Dossier de mécanisme

Gestapo, police de sûreté et SD à l’échelle régionale

Comment la Gestapo, la police de sûreté, le SD et les unités mobiles reliaient la politique centrale aux arrestations, déportations et exécutions en Pologne occupée.

L’occupation allemande ne reposait pas sur un quartier général policier unique. Des Einsatzgruppen mobiles pénétrèrent en Pologne à la suite de l’armée en 1939 ; des services permanents de la police de sûreté et du SD édifièrent ensuite des dispositifs régionaux de surveillance, d’arrestation, d’interrogatoire et d’exécution. Les antennes locales rendaient compte à leur hiérarchie tout en coopérant avec l’administration civile, les prisons, les chemins de fer et les autorités allemandes locales.

La responsabilité d’un commandant doit être reconstituée à l’échelon approprié.
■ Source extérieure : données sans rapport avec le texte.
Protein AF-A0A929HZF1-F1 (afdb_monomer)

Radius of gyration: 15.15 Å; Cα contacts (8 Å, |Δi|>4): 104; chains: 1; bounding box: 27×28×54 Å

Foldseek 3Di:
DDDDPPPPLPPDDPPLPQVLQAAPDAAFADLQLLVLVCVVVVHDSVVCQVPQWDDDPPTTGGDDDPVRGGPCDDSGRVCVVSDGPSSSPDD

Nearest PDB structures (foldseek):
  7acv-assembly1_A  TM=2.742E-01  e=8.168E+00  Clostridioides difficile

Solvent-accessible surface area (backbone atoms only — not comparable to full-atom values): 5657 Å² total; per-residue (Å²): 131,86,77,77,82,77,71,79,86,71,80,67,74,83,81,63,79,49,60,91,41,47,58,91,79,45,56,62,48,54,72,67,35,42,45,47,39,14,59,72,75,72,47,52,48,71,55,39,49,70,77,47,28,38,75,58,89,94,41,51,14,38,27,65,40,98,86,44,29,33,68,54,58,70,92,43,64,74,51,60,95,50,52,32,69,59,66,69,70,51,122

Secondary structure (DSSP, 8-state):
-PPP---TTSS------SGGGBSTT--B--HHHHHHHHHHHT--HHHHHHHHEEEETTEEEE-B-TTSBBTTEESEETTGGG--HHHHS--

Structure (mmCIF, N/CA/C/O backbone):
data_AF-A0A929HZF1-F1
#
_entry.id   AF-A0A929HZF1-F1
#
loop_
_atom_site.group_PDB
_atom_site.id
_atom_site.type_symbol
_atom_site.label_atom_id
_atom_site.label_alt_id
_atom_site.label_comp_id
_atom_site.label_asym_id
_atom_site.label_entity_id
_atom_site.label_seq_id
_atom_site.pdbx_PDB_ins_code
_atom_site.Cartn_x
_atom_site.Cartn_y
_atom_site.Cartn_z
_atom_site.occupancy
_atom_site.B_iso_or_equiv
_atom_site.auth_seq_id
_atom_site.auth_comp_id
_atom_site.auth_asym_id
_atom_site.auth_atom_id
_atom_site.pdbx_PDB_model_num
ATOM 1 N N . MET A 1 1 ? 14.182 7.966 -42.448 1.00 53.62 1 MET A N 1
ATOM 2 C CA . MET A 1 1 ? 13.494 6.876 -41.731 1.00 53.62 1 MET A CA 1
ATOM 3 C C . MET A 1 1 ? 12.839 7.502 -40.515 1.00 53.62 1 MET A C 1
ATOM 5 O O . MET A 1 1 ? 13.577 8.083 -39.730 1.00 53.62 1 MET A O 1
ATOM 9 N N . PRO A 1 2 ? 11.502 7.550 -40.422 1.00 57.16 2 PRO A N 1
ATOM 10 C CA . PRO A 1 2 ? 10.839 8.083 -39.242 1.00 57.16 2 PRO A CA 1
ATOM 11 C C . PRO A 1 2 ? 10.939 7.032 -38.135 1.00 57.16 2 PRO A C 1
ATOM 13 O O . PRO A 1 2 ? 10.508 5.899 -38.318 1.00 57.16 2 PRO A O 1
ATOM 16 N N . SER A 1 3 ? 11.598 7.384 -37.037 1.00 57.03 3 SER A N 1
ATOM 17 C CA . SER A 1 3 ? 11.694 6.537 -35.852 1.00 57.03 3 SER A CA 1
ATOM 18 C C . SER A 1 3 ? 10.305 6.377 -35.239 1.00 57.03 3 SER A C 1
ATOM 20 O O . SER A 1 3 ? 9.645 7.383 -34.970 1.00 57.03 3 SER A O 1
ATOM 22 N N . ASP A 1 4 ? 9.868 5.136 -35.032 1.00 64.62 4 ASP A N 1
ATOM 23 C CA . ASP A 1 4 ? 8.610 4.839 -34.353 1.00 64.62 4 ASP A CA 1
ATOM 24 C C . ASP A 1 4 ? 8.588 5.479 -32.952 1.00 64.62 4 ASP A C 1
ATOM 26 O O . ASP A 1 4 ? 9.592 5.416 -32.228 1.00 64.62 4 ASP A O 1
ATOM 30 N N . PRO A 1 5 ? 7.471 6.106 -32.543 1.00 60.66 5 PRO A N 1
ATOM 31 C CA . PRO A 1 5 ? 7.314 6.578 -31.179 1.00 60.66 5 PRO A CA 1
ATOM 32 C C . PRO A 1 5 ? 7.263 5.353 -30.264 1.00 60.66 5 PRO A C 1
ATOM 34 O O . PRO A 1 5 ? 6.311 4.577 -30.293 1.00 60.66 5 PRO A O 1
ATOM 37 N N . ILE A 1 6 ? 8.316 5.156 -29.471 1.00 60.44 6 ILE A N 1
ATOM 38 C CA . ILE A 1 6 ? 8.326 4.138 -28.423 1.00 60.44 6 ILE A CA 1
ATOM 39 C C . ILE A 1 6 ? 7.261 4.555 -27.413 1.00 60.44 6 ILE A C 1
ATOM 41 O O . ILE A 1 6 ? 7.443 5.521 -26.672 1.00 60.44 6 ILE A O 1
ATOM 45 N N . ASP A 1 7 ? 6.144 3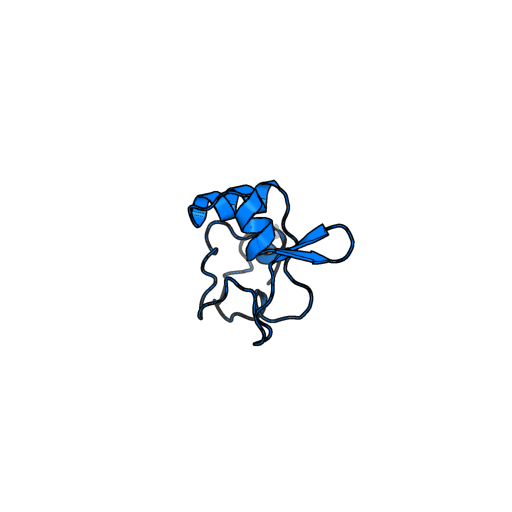.838 -27.417 1.00 54.44 7 ASP A N 1
ATOM 46 C CA . ASP A 1 7 ? 5.126 3.923 -26.384 1.00 54.44 7 ASP A CA 1
ATOM 47 C C . ASP A 1 7 ? 5.760 3.423 -25.078 1.00 54.44 7 ASP A C 1
ATOM 49 O O . ASP A 1 7 ? 5.926 2.227 -24.830 1.00 54.44 7 ASP A O 1
ATOM 53 N N . THR A 1 8 ? 6.266 4.361 -24.281 1.00 54.47 8 THR A N 1
ATOM 54 C CA . THR A 1 8 ? 6.990 4.073 -23.038 1.00 54.47 8 THR A CA 1
ATOM 55 C C . THR A 1 8 ? 6.081 3.549 -21.922 1.00 54.47 8 THR A C 1
ATOM 57 O O . THR A 1 8 ? 6.581 3.248 -20.840 1.00 54.47 8 THR A O 1
ATOM 60 N N . ASP A 1 9 ? 4.772 3.422 -22.164 1.00 55.16 9 ASP A N 1
ATOM 61 C CA . ASP A 1 9 ? 3.781 3.015 -21.163 1.00 55.16 9 ASP A CA 1
ATOM 62 C C . ASP A 1 9 ? 3.687 1.482 -21.001 1.00 55.16 9 ASP A C 1
ATOM 64 O O . ASP A 1 9 ? 3.188 0.990 -19.990 1.00 55.16 9 ASP A O 1
ATOM 68 N N . VAL A 1 10 ? 4.237 0.700 -21.944 1.00 54.38 10 VAL A N 1
ATOM 69 C CA . VAL A 1 10 ? 4.079 -0.774 -21.994 1.00 54.38 10 VAL A CA 1
ATOM 70 C C . VAL A 1 10 ? 5.306 -1.583 -21.549 1.00 54.38 10 VAL A C 1
ATOM 72 O O . VAL A 1 10 ? 5.291 -2.811 -21.600 1.00 54.38 10 VAL A O 1
ATOM 75 N N . LEU A 1 11 ? 6.390 -0.940 -21.110 1.00 56.22 11 LEU A N 1
ATOM 76 C CA . LEU A 1 11 ? 7.678 -1.629 -20.914 1.00 56.22 11 LEU A CA 1
ATOM 77 C C . LEU A 1 11 ? 7.776 -2.504 -19.651 1.00 56.22 11 LEU A C 1
ATOM 79 O O . LEU A 1 11 ? 8.716 -3.292 -19.543 1.00 56.22 11 LEU A O 1
ATOM 83 N N . PHE A 1 12 ? 6.820 -2.415 -18.722 1.00 59.34 12 PHE A N 1
ATOM 84 C CA . PHE A 1 12 ? 6.904 -3.109 -17.434 1.00 59.34 12 PHE A CA 1
ATOM 85 C C . PHE A 1 12 ? 5.671 -3.965 -17.143 1.00 59.34 12 PHE A C 1
ATOM 87 O O . PHE A 1 12 ? 4.732 -3.562 -16.456 1.00 59.34 12 PHE A O 1
ATOM 94 N N . ASP A 1 13 ? 5.710 -5.198 -17.649 1.00 65.38 13 ASP A N 1
ATOM 95 C CA . ASP A 1 13 ? 4.788 -6.250 -17.235 1.00 65.38 13 ASP A CA 1
ATOM 96 C C . ASP A 1 13 ? 5.212 -6.782 -15.857 1.00 65.38 13 ASP A C 1
ATOM 98 O O . ASP A 1 13 ? 6.357 -7.202 -15.645 1.00 65.38 13 ASP A O 1
ATOM 102 N N . CYS A 1 14 ? 4.300 -6.733 -14.883 1.00 71.81 14 CYS A N 1
ATOM 103 C CA . CYS A 1 14 ? 4.597 -7.166 -13.526 1.00 71.81 14 CYS A CA 1
ATOM 104 C C . CYS A 1 14 ? 4.865 -8.675 -13.521 1.00 71.81 14 CYS A C 1
ATOM 106 O O . CYS A 1 14 ? 3.941 -9.486 -13.474 1.00 71.81 14 CYS A O 1
ATOM 108 N N . ARG A 1 15 ? 6.141 -9.063 -13.436 1.00 73.25 15 ARG A N 1
ATOM 109 C CA . ARG A 1 15 ? 6.571 -10.474 -13.393 1.00 73.25 15 ARG A CA 1
ATOM 110 C C . ARG A 1 15 ? 6.167 -11.224 -12.124 1.00 73.25 15 ARG A C 1
ATOM 112 O O . ARG A 1 15 ? 6.565 -12.370 -11.942 1.00 73.25 15 ARG A O 1
ATOM 119 N N . ARG A 1 16 ? 5.420 -10.581 -11.217 1.00 74.88 16 ARG A N 1
ATOM 120 C CA . ARG A 1 16 ? 4.985 -11.149 -9.929 1.00 74.88 16 ARG A CA 1
ATOM 121 C C . ARG A 1 16 ? 6.158 -11.695 -9.094 1.00 74.88 16 ARG A C 1
ATOM 123 O O . ARG A 1 16 ? 5.960 -12.566 -8.257 1.00 74.88 16 ARG A O 1
ATOM 130 N N . CYS A 1 17 ? 7.368 -11.160 -9.292 1.00 75.75 17 CYS A N 1
ATOM 131 C CA . CYS A 1 17 ? 8.586 -11.606 -8.607 1.00 75.75 17 CYS A CA 1
ATOM 132 C C . CYS A 1 17 ? 8.588 -11.280 -7.105 1.00 75.75 17 CYS A C 1
ATOM 134 O O . CYS A 1 17 ? 9.279 -11.930 -6.326 1.00 75.75 17 CYS A O 1
ATOM 136 N N . GLY A 1 18 ? 7.804 -10.278 -6.692 1.00 76.31 18 GLY A N 1
ATOM 137 C CA . GLY A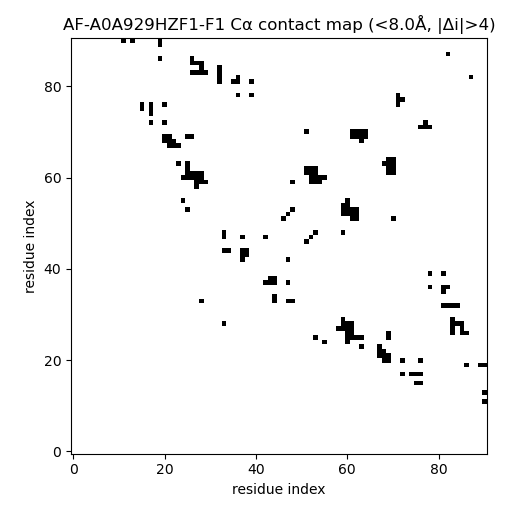 1 18 ? 7.727 -9.829 -5.304 1.00 76.31 18 GLY A CA 1
ATOM 138 C C . GLY A 1 18 ? 8.838 -8.892 -4.867 1.00 76.31 18 GLY A C 1
ATOM 139 O O . GLY A 1 18 ? 8.817 -8.4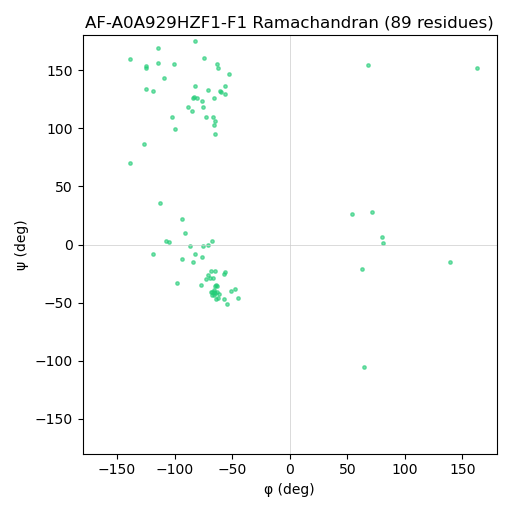50 -3.722 1.00 76.31 18 GLY A O 1
ATOM 140 N N . ASP A 1 19 ? 9.759 -8.533 -5.762 1.00 79.94 19 ASP A N 1
ATOM 141 C CA . ASP A 1 19 ? 10.854 -7.618 -5.439 1.00 79.94 19 ASP A CA 1
ATOM 142 C C . ASP A 1 19 ? 10.335 -6.218 -5.093 1.00 79.94 19 ASP A C 1
ATOM 144 O O . ASP A 1 19 ? 10.815 -5.610 -4.147 1.00 79.94 19 ASP A O 1
ATOM 148 N N . CYS A 1 20 ? 9.263 -5.747 -5.742 1.00 79.00 20 CYS A N 1
ATOM 149 C CA . CYS A 1 20 ? 8.620 -4.478 -5.378 1.00 79.00 20 CYS A CA 1
ATOM 150 C C . CYS A 1 20 ? 7.977 -4.493 -3.980 1.00 79.00 20 CYS A C 1
ATOM 152 O O . CYS A 1 20 ? 7.757 -3.442 -3.378 1.00 79.00 20 CYS A O 1
ATOM 154 N N . CYS A 1 21 ? 7.649 -5.681 -3.463 1.00 81.81 21 CYS A N 1
ATOM 155 C CA . CYS A 1 21 ? 7.100 -5.864 -2.124 1.00 81.81 21 CYS A CA 1
ATOM 156 C C . CYS A 1 21 ? 8.185 -6.167 -1.086 1.00 81.81 21 CYS A C 1
ATOM 158 O O . CYS A 1 21 ? 7.874 -6.122 0.104 1.00 81.81 21 CYS A O 1
ATOM 160 N N . ARG A 1 22 ? 9.414 -6.483 -1.518 1.00 80.06 22 ARG A N 1
ATOM 161 C CA . ARG A 1 22 ? 10.563 -6.841 -0.685 1.00 80.06 22 ARG A CA 1
ATOM 162 C C . ARG A 1 22 ? 11.497 -5.639 -0.573 1.00 80.06 22 ARG A C 1
ATOM 164 O O . ARG A 1 22 ? 12.187 -5.286 -1.520 1.00 80.06 22 ARG A O 1
ATOM 171 N N . GLY A 1 23 ? 11.572 -5.030 0.599 1.00 68.44 23 GLY A N 1
ATOM 172 C CA . GLY A 1 23 ? 12.486 -3.911 0.822 1.00 68.44 23 GLY A CA 1
ATOM 173 C C . GLY A 1 23 ? 12.112 -3.126 2.059 1.00 68.44 23 GLY A C 1
ATOM 174 O O . GLY A 1 23 ? 10.946 -3.092 2.423 1.00 68.44 23 GLY A O 1
ATOM 175 N N . TYR A 1 24 ? 13.088 -2.492 2.703 1.00 57.97 24 TYR A N 1
ATOM 176 C CA . TYR A 1 24 ? 12.887 -1.693 3.911 1.00 57.97 24 TYR A CA 1
ATOM 177 C C . TYR A 1 24 ? 12.426 -0.274 3.548 1.00 57.97 24 TYR A C 1
ATOM 179 O O . TYR A 1 24 ? 13.080 0.399 2.759 1.00 57.97 24 TYR A O 1
ATOM 187 N N . GLY A 1 25 ? 11.311 0.192 4.119 1.00 61.84 25 GLY A N 1
ATOM 188 C CA . GLY A 1 25 ? 10.862 1.592 3.985 1.00 61.84 25 GLY A CA 1
ATOM 189 C C . GLY A 1 25 ? 9.360 1.805 3.787 1.00 61.84 25 GLY A C 1
ATOM 190 O O . GLY A 1 25 ? 8.865 2.911 3.987 1.00 61.84 25 GLY A O 1
ATOM 191 N N . GLY A 1 26 ? 8.632 0.743 3.453 1.00 73.94 26 GLY A N 1
ATOM 192 C CA . GLY A 1 26 ? 7.201 0.757 3.171 1.00 73.94 26 GLY A CA 1
ATOM 193 C C . GLY A 1 26 ? 6.893 1.516 1.882 1.00 73.94 26 GLY A C 1
ATOM 194 O O . GLY A 1 26 ? 7.637 2.388 1.440 1.00 73.94 26 GLY A O 1
ATOM 195 N N . THR A 1 27 ? 5.783 1.185 1.235 1.00 82.75 27 THR A N 1
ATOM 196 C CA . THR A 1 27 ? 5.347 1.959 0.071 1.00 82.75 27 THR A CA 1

Le chef d’un service régional pouvait fixer des priorités, affecter du personnel et superviser les postes subordonnés sans participer personnellement à chaque arrestation. Les chefs de service traduisaient ces priorités en listes, transports et opérations sur le terrain. Les agents et les gardes exerçaient directement la violence. L’archive maintient ces distinctions tout en montrant que ces échelons formaient un seul appareil.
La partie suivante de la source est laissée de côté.